GDPR & Privacy Policy

CCTV

1. Introduction and Purpose

This policy sets out the rules and procedures for the use of Closed Circuit Television (CCTV) at Merton Group UK Ltd premises, primarily our warehouse and operational sites.

The use of CCTV involves the processing of personal data (video images of identifiable individuals) and is therefore subject to UK data protection legislation. This policy ensures we comply with our legal obligations, maintain a secure working environment, and protect the privacy rights of all staff, visitors, and contractors.

  • System Type: Digital Video Recording (DVR/NVR) System.
  • Data Captured: Video images only. No audio is recorded.

2. Lawful Basis and Legitimate Interests

Our use of CCTV is primarily based on the Legitimate Interests of the company, which we have balanced against the privacy rights of individuals (employees, visitors, etc.). We rely on CCTV for the following specified, explicit, and legitimate purposes:

  • Crime Prevention & Detection: To deter, prevent, and detect criminal activity, including theft of company assets (stock, equipment) and personal property.
  • Health and Safety: To monitor safety compliance in high-risk areas (e.g., loading bays, forklift traffic areas) and to assist in investigating health and safety incidents and accidents.
  • Security: To control and monitor the entry and exit of vehicles and personnel, and to protect the integrity of the premises.
  • Dispute Resolution: To provide accurate records for the investigation of internal disciplinary matters, disputes, or complaints.

The use of CCTV for general, routine monitoring of employee performance or productivity is not a stated purpose of this system and will only be used for employee monitoring if it is a necessary, proportionate, and pre-warned part of a specific investigation (e.g., suspected theft).

3. Transparency and Notice

3.1 Signage:

Clear, visible, and legible signs will be placed at all entrances to the premises and in all monitored areas to notify people that CCTV is in operation. The signs will include:

  • The fact that recording is taking place.
  • The purpose of the recording (e.g., “For Security and Health & Safety Purposes”).
  • The name of the Data Controller.
  • Contact details for the Data Protection Lead for further information.

3.2 Location of Cameras:

Cameras are located to cover high-risk or common areas such as:

  • Warehouse perimeters, entrances, and exits.
  • Loading/unloading bays and vehicle parking areas.
  • High-value stock storage areas.
  • Communal areas (e.g., corridors, reception).

Cameras are not located in areas where there is a high expectation of privacy, such as toilets, changing rooms, or private offices. 

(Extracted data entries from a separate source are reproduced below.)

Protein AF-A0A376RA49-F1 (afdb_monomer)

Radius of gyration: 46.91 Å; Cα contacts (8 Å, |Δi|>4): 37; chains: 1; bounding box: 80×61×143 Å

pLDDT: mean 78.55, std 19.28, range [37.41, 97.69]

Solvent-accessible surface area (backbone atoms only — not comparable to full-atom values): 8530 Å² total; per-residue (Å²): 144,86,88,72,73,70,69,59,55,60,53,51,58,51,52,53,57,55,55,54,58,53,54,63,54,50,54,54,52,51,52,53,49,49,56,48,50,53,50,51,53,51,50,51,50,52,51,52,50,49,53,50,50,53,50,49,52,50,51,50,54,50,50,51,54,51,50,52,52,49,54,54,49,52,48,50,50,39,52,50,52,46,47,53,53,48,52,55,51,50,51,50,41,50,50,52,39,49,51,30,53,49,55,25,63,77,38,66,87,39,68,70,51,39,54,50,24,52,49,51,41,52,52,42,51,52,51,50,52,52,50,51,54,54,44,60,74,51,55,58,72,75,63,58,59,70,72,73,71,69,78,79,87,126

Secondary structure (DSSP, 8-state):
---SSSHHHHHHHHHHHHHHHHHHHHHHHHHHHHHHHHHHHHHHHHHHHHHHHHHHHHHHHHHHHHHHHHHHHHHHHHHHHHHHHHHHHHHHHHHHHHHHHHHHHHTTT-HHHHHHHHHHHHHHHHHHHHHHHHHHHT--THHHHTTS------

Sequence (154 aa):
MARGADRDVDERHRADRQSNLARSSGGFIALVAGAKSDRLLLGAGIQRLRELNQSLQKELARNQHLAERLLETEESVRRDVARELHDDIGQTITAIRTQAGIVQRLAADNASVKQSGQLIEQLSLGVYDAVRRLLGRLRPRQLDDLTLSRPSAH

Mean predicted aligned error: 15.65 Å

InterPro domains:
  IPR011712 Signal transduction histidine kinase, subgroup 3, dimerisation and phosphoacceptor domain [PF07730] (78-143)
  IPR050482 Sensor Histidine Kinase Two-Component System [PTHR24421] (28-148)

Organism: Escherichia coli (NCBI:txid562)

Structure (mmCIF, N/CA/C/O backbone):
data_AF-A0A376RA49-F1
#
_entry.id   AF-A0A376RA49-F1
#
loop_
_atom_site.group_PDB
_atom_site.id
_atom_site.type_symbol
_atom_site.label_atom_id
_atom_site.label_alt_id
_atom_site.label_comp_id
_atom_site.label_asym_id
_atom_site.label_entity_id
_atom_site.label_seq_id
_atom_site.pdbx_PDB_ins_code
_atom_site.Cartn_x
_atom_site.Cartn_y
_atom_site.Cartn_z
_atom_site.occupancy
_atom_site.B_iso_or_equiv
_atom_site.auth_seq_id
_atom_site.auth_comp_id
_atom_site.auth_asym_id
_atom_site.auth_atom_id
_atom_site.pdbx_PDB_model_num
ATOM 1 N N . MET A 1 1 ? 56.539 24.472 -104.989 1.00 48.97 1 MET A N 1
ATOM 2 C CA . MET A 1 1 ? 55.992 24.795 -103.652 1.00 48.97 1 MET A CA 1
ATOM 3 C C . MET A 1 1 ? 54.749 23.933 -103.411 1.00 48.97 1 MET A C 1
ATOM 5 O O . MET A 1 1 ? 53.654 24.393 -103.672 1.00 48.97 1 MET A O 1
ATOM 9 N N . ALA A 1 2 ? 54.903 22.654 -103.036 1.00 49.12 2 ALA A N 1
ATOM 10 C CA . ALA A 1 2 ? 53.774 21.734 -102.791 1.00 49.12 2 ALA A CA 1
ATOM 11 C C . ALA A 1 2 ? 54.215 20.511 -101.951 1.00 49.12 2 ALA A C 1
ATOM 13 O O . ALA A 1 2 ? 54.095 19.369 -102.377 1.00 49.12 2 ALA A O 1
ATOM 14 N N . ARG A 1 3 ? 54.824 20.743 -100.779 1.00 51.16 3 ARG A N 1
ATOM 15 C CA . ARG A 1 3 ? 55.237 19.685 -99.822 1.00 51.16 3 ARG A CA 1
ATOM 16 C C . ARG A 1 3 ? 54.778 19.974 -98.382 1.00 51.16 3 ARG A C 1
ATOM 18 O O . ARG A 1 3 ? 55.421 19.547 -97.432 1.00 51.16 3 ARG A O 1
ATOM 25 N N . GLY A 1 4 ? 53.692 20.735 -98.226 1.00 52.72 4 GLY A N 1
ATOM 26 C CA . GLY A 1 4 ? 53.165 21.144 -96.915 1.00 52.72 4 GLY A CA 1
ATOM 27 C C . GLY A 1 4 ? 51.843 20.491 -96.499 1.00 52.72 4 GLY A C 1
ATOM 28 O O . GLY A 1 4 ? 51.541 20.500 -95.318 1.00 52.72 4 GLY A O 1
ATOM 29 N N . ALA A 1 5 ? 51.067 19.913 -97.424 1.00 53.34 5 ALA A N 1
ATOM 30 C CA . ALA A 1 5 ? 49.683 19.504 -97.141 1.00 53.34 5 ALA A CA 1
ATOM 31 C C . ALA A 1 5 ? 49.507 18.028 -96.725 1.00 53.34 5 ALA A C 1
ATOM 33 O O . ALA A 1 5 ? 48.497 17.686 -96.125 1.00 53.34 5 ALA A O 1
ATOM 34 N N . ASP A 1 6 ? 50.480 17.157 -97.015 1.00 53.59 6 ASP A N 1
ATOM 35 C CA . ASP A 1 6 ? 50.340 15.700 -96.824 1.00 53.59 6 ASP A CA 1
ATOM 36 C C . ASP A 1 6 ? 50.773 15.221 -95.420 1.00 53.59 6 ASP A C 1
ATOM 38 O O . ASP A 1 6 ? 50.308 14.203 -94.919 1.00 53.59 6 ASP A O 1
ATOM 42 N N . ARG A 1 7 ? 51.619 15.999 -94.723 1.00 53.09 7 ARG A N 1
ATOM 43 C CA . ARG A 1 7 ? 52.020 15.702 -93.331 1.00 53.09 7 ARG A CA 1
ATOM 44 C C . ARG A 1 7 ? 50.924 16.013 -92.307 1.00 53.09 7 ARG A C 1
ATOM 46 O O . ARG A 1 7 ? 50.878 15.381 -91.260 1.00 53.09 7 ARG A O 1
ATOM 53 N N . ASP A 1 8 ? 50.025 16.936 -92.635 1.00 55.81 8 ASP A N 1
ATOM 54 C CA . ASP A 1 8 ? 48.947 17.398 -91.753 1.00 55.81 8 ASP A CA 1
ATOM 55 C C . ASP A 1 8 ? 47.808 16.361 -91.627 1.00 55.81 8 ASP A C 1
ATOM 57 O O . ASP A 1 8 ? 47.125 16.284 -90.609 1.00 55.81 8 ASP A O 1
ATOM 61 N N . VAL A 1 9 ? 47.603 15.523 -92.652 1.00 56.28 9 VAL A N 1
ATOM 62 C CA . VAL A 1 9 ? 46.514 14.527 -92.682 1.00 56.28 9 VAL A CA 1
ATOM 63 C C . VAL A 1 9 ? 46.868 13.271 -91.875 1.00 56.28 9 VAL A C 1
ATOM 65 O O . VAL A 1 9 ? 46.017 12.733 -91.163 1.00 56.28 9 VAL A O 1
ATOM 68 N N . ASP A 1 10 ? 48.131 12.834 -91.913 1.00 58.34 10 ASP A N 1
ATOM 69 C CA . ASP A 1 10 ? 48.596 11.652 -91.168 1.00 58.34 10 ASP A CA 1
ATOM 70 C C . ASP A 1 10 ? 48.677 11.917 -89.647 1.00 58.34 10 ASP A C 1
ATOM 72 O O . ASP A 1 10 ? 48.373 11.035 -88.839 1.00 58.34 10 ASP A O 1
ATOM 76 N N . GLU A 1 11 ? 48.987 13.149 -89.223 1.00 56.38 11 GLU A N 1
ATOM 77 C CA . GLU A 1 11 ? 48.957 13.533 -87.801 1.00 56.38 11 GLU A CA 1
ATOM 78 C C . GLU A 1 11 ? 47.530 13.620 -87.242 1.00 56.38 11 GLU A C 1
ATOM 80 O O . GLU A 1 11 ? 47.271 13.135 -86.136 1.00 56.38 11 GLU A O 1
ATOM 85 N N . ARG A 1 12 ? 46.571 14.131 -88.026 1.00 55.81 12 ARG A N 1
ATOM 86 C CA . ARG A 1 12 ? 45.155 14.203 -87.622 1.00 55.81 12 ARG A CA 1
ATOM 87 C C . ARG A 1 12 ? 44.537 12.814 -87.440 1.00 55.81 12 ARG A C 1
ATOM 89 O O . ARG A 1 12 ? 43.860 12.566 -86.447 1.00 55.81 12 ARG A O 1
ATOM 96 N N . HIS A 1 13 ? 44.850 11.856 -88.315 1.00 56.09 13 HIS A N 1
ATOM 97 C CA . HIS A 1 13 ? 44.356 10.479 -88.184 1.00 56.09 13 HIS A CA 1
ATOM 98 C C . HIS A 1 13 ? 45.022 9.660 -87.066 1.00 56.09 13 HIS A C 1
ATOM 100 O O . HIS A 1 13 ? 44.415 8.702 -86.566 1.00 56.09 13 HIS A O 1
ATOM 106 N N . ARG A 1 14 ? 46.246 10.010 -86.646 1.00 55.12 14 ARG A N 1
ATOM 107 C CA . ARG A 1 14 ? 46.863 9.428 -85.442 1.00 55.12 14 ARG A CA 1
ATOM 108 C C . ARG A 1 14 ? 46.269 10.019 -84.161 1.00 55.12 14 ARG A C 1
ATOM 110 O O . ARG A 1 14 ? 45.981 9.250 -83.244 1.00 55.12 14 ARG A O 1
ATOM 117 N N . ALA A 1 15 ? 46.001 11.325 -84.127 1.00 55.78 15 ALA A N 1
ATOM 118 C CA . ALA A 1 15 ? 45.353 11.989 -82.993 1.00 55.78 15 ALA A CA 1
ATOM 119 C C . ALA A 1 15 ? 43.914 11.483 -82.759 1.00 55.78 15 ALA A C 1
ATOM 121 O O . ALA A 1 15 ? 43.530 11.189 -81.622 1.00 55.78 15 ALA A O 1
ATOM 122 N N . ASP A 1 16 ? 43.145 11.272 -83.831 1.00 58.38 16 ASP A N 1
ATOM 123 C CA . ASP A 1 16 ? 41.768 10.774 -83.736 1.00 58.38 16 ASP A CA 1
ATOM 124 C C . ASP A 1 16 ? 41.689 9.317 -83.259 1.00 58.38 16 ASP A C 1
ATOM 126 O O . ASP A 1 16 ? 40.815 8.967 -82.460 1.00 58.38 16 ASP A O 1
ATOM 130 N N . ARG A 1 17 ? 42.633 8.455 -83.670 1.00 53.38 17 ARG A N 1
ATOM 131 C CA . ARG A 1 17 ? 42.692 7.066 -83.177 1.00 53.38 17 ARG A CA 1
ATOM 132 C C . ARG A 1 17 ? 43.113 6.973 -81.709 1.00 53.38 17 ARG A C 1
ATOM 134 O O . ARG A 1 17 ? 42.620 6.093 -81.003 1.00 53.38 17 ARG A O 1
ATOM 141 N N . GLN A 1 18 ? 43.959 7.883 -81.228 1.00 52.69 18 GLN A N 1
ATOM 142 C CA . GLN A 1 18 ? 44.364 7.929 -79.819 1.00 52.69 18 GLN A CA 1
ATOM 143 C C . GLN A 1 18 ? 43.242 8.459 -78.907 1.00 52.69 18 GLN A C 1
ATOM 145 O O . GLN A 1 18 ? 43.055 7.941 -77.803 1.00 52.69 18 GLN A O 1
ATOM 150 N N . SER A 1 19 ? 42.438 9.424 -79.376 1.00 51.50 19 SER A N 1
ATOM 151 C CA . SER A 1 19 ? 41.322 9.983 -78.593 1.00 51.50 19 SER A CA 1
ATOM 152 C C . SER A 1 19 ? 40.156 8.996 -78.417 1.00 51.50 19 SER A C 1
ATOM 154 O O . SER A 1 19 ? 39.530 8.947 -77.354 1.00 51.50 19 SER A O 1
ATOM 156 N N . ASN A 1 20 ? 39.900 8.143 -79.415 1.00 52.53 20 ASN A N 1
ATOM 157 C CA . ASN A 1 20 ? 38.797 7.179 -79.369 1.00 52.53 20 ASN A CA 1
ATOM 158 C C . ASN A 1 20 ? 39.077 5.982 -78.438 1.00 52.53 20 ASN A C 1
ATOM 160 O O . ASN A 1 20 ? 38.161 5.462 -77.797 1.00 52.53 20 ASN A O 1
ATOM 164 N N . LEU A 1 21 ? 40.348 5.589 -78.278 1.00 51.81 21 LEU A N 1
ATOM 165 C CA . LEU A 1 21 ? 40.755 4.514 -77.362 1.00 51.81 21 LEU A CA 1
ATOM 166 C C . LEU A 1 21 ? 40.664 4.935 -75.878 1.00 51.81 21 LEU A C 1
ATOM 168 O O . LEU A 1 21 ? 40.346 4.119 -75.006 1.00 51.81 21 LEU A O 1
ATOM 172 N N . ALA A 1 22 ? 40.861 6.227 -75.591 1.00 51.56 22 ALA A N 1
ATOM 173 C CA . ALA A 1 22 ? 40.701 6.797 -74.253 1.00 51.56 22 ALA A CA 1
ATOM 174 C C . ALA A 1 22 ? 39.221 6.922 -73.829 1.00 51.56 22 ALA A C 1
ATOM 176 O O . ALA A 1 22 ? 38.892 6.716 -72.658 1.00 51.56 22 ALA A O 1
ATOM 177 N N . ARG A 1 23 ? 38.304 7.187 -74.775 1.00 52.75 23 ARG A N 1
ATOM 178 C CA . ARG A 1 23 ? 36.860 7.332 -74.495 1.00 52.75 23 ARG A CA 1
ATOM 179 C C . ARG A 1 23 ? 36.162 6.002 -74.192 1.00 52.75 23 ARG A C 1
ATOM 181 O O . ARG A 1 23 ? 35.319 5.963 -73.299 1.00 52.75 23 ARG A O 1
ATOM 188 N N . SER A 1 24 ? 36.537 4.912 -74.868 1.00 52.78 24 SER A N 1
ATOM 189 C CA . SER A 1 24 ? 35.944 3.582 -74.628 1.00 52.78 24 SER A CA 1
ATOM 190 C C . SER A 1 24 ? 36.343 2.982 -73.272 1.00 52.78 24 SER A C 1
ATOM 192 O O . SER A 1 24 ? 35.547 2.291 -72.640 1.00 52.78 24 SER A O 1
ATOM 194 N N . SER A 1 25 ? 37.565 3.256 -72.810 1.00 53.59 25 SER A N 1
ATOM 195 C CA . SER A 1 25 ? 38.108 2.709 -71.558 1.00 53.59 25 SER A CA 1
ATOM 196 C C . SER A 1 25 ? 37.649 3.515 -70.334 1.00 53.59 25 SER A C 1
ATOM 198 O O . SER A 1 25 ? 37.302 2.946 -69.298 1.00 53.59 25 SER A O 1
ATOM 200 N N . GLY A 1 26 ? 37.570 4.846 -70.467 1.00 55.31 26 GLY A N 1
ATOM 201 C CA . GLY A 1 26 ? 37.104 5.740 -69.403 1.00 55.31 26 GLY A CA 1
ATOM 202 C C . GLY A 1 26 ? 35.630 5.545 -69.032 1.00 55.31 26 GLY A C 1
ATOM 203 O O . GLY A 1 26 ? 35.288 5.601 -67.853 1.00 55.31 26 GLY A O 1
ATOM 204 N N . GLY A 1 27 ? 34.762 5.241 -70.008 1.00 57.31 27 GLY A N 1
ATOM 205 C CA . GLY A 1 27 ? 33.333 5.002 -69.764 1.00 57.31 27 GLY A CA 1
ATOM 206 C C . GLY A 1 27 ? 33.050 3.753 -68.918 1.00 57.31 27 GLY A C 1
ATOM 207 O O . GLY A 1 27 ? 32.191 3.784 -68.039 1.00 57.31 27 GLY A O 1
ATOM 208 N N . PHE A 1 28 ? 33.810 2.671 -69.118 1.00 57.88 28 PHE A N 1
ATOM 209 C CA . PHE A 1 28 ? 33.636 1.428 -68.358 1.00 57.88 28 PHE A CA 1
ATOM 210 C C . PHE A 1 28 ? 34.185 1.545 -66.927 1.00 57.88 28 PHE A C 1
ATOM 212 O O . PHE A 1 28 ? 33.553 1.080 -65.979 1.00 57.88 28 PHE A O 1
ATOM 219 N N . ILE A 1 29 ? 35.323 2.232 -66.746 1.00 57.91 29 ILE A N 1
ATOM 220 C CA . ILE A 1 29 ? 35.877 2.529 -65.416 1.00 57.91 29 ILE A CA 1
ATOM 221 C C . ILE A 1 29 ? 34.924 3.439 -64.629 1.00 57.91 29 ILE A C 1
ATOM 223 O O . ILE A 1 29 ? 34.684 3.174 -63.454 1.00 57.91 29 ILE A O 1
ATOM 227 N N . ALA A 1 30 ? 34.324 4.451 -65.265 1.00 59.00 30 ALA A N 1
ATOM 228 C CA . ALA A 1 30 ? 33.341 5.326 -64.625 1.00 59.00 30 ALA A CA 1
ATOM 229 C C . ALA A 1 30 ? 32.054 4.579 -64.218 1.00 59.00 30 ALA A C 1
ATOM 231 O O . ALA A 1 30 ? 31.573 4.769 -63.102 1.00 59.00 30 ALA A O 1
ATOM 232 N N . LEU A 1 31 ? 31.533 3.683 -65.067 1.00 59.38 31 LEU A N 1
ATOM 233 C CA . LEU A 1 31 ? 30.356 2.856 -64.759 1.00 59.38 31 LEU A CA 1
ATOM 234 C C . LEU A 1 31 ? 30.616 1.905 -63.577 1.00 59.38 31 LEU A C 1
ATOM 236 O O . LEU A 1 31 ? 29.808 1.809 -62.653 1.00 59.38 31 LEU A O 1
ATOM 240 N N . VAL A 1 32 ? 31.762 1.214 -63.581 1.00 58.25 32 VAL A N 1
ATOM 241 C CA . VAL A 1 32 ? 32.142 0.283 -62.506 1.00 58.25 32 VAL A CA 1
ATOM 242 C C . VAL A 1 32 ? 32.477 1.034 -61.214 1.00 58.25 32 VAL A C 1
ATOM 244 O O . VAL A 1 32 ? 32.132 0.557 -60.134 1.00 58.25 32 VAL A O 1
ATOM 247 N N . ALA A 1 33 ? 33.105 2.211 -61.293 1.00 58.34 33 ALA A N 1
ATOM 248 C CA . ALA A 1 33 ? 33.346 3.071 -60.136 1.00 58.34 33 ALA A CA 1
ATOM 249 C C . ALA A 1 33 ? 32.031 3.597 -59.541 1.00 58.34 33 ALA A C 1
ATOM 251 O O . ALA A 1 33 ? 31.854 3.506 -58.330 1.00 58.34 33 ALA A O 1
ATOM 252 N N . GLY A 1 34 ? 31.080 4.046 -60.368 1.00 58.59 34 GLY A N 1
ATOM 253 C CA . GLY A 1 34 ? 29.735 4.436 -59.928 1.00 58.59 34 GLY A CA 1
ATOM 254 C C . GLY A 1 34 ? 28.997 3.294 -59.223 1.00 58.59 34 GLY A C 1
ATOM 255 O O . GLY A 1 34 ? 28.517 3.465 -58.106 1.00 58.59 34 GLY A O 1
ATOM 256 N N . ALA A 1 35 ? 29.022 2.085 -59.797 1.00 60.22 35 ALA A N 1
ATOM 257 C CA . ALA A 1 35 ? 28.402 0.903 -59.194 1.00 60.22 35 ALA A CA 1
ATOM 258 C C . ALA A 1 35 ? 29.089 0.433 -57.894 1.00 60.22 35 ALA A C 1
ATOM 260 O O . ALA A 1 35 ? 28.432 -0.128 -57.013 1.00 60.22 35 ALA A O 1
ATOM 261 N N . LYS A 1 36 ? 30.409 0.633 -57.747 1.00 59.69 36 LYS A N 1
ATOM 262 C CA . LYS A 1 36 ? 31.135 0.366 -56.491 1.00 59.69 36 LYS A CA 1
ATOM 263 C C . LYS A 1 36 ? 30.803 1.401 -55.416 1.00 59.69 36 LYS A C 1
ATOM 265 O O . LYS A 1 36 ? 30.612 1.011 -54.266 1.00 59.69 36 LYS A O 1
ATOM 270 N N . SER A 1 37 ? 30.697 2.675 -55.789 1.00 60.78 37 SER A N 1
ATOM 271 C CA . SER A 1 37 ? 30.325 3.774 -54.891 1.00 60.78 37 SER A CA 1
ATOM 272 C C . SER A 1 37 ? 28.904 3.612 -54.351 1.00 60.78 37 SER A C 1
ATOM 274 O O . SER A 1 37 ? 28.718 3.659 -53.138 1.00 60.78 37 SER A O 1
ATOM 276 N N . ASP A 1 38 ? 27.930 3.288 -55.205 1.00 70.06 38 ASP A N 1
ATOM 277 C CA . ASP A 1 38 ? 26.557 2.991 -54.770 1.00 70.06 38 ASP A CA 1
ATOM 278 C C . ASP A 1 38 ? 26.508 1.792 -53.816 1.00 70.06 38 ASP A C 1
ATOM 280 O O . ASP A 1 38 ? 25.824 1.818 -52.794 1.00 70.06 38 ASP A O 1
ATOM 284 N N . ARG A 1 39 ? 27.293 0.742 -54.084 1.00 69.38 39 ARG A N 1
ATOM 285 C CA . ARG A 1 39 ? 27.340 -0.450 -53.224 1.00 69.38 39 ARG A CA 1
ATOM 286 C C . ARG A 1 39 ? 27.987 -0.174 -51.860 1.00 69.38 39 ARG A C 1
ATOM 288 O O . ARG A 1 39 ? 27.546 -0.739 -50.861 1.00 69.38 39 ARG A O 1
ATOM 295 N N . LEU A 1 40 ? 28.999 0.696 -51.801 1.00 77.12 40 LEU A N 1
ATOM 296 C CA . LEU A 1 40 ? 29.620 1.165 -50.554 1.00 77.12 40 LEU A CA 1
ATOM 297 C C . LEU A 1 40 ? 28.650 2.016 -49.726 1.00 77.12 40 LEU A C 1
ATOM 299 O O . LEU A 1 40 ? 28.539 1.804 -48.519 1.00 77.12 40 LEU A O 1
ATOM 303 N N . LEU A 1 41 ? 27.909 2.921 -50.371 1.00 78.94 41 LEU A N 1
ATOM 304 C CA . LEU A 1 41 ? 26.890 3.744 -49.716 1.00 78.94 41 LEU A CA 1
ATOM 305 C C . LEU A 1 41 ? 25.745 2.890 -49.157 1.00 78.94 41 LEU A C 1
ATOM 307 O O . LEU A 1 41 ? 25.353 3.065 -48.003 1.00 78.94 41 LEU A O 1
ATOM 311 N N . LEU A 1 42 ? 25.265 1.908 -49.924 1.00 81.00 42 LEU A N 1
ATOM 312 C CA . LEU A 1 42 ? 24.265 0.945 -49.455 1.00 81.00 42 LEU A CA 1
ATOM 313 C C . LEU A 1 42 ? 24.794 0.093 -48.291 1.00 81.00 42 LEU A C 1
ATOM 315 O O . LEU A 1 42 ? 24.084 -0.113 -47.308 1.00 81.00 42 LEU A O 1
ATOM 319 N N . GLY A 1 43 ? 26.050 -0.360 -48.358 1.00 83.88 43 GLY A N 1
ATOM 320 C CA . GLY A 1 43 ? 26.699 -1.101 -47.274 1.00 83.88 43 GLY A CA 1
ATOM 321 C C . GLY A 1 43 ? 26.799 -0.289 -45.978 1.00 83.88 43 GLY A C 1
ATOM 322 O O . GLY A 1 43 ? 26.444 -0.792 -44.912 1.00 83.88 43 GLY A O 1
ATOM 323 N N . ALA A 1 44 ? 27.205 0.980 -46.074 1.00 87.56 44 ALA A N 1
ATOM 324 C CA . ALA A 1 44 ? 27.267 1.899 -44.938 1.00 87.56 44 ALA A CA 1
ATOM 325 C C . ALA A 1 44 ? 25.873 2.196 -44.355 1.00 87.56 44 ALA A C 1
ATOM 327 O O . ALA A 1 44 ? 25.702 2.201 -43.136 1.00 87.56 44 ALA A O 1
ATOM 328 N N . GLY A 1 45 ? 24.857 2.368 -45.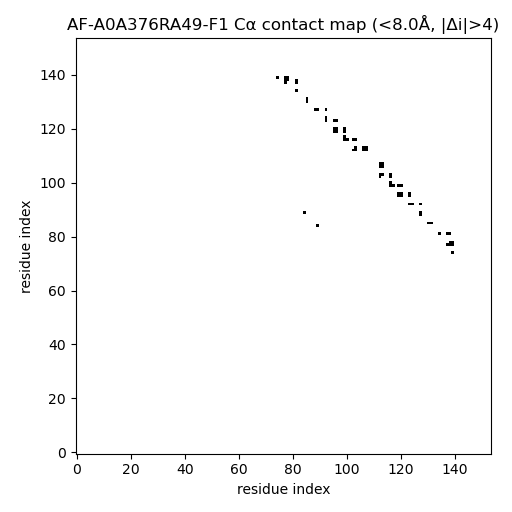208 1.00 89.44 45 GLY A N 1
ATOM 329 C CA . GLY A 1 45 ? 23.467 2.550 -44.782 1.00 89.44 45 GLY A CA 1
ATOM 330 C C . GLY A 1 45 ? 22.909 1.337 -44.030 1.00 89.44 45 GLY A C 1
ATOM 331 O O . GLY A 1 45 ? 22.327 1.488 -42.956 1.00 89.44 45 GLY A O 1
ATOM 332 N N . ILE A 1 46 ? 23.145 0.122 -44.541 1.00 92.00 46 ILE A N 1
ATOM 333 C CA . ILE A 1 46 ? 22.736 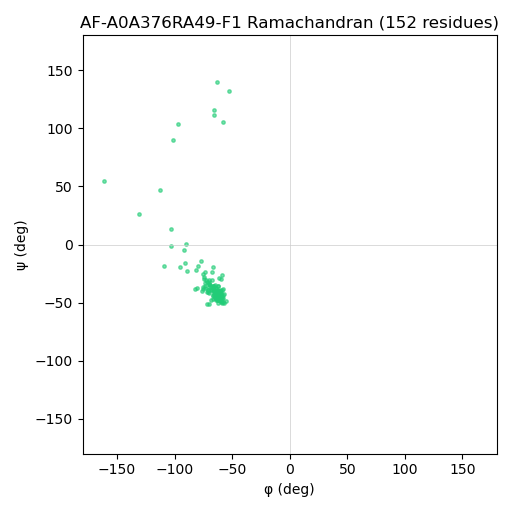-1.130 -43.882 1.00 92.00 46 ILE A CA 1
ATOM 334 C C . ILE A 1 46 ? 23.460 -1.299 -42.543 1.00 92.00 46 ILE A C 1
ATOM 336 O O . ILE A 1 46 ? 22.835 -1.683 -41.553 1.00 92.00 46 ILE A O 1
ATOM 340 N N . GLN A 1 47 ? 24.759 -0.999 -42.493 1.00 92.25 47 GLN A N 1
ATOM 341 C CA . GLN A 1 47 ? 25.535 -1.062 -41.257 1.00 92.25 47 GLN A CA 1
ATOM 342 C C . GLN A 1 47 ? 24.983 -0.088 -40.209 1.00 92.25 47 GLN A C 1
ATOM 344 O O . GLN A 1 47 ? 24.729 -0.488 -39.072 1.00 92.25 47 GLN A O 1
ATOM 349 N N . ARG A 1 48 ? 24.681 1.153 -40.607 1.00 93.75 48 ARG A N 1
ATOM 350 C CA . ARG A 1 48 ? 24.092 2.148 -39.709 1.00 93.75 48 ARG A CA 1
ATOM 351 C C . ARG A 1 48 ? 22.714 1.733 -39.194 1.00 93.75 48 ARG A C 1
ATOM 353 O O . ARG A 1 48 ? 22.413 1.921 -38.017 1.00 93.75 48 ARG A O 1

4. Access, Security, and Storage

4.1 Data Minimisation and Retention

  • Video-Only: The system captures video only to ensure data collection is limited to what is strictly necessary for the stated purpose.
  • Retention Period: Footage will be stored for a maximum period of 30 days. After this period, the recordings will be automatically and securely overwritten or deleted unless they have been flagged for a specific, ongoing investigation.

4.2 Security and Access Controls

Access to the live feeds and stored recordings is strictly limited to the minimum number of authorised personnel.

The system and stored footage will be protected by:

  • Strong, unique passwords and/or multi-factor authentication.
  • The recording equipment (DVR/NVR) will be stored in a locked, secure area with restricted access.
  • Access attempts will be logged and regularly audited.

5. Data Subject Rights (Access Requests)

Under UK GDPR, individuals have the right to access the personal data held about them. This includes footage recorded by the CCTV system.

5.1 Subject Access Request (SAR) Procedure

An individual (staff member, contractor, or visitor – not member of the public) wishing to obtain a copy of footage that features them must submit a written request to [email protected].

  • We will respond to the request within one calendar month (or as legally extended).
  • To comply with the privacy rights of others, footage provided will be edited/redacted (blurred/masked) to obscure the images of any identifiable third parties who are not relevant to the request.
  • The requesting individual must provide sufficient detail (date, time, location) to help locate the specific footage.

5.2 Disclosure to Third Parties

Footage will only be disclosed to external third parties where legally required or justified, such as:

  • The Police or other law enforcement agencies for the prevention or detection of crime.
  • Insurance companies in connection with a claim or investigation, following legal advice.
  • Relevant regulatory bodies (e.g., Health & Safety Executive, Information Commissioner’s Office – ICO).

6. Responsibilities and Non-Compliance

6.1 Data Protection Lead (DPL)

The DPL is responsible for:

  • Ensuring the system is used solely for the stated purposes.
  • Managing all Subject Access Requests and disclosures to third parties.
  • Conducting periodic reviews of this policy and the necessity of the CCTV system.
  • Ensuring all authorised users receive appropriate training.

6.2 Penalties for Misuse

Any deliberate misuse of the CCTV system, unauthorised access, viewing, or sharing of footage by an employee will be treated as a serious disciplinary matter, which may result in dismissal.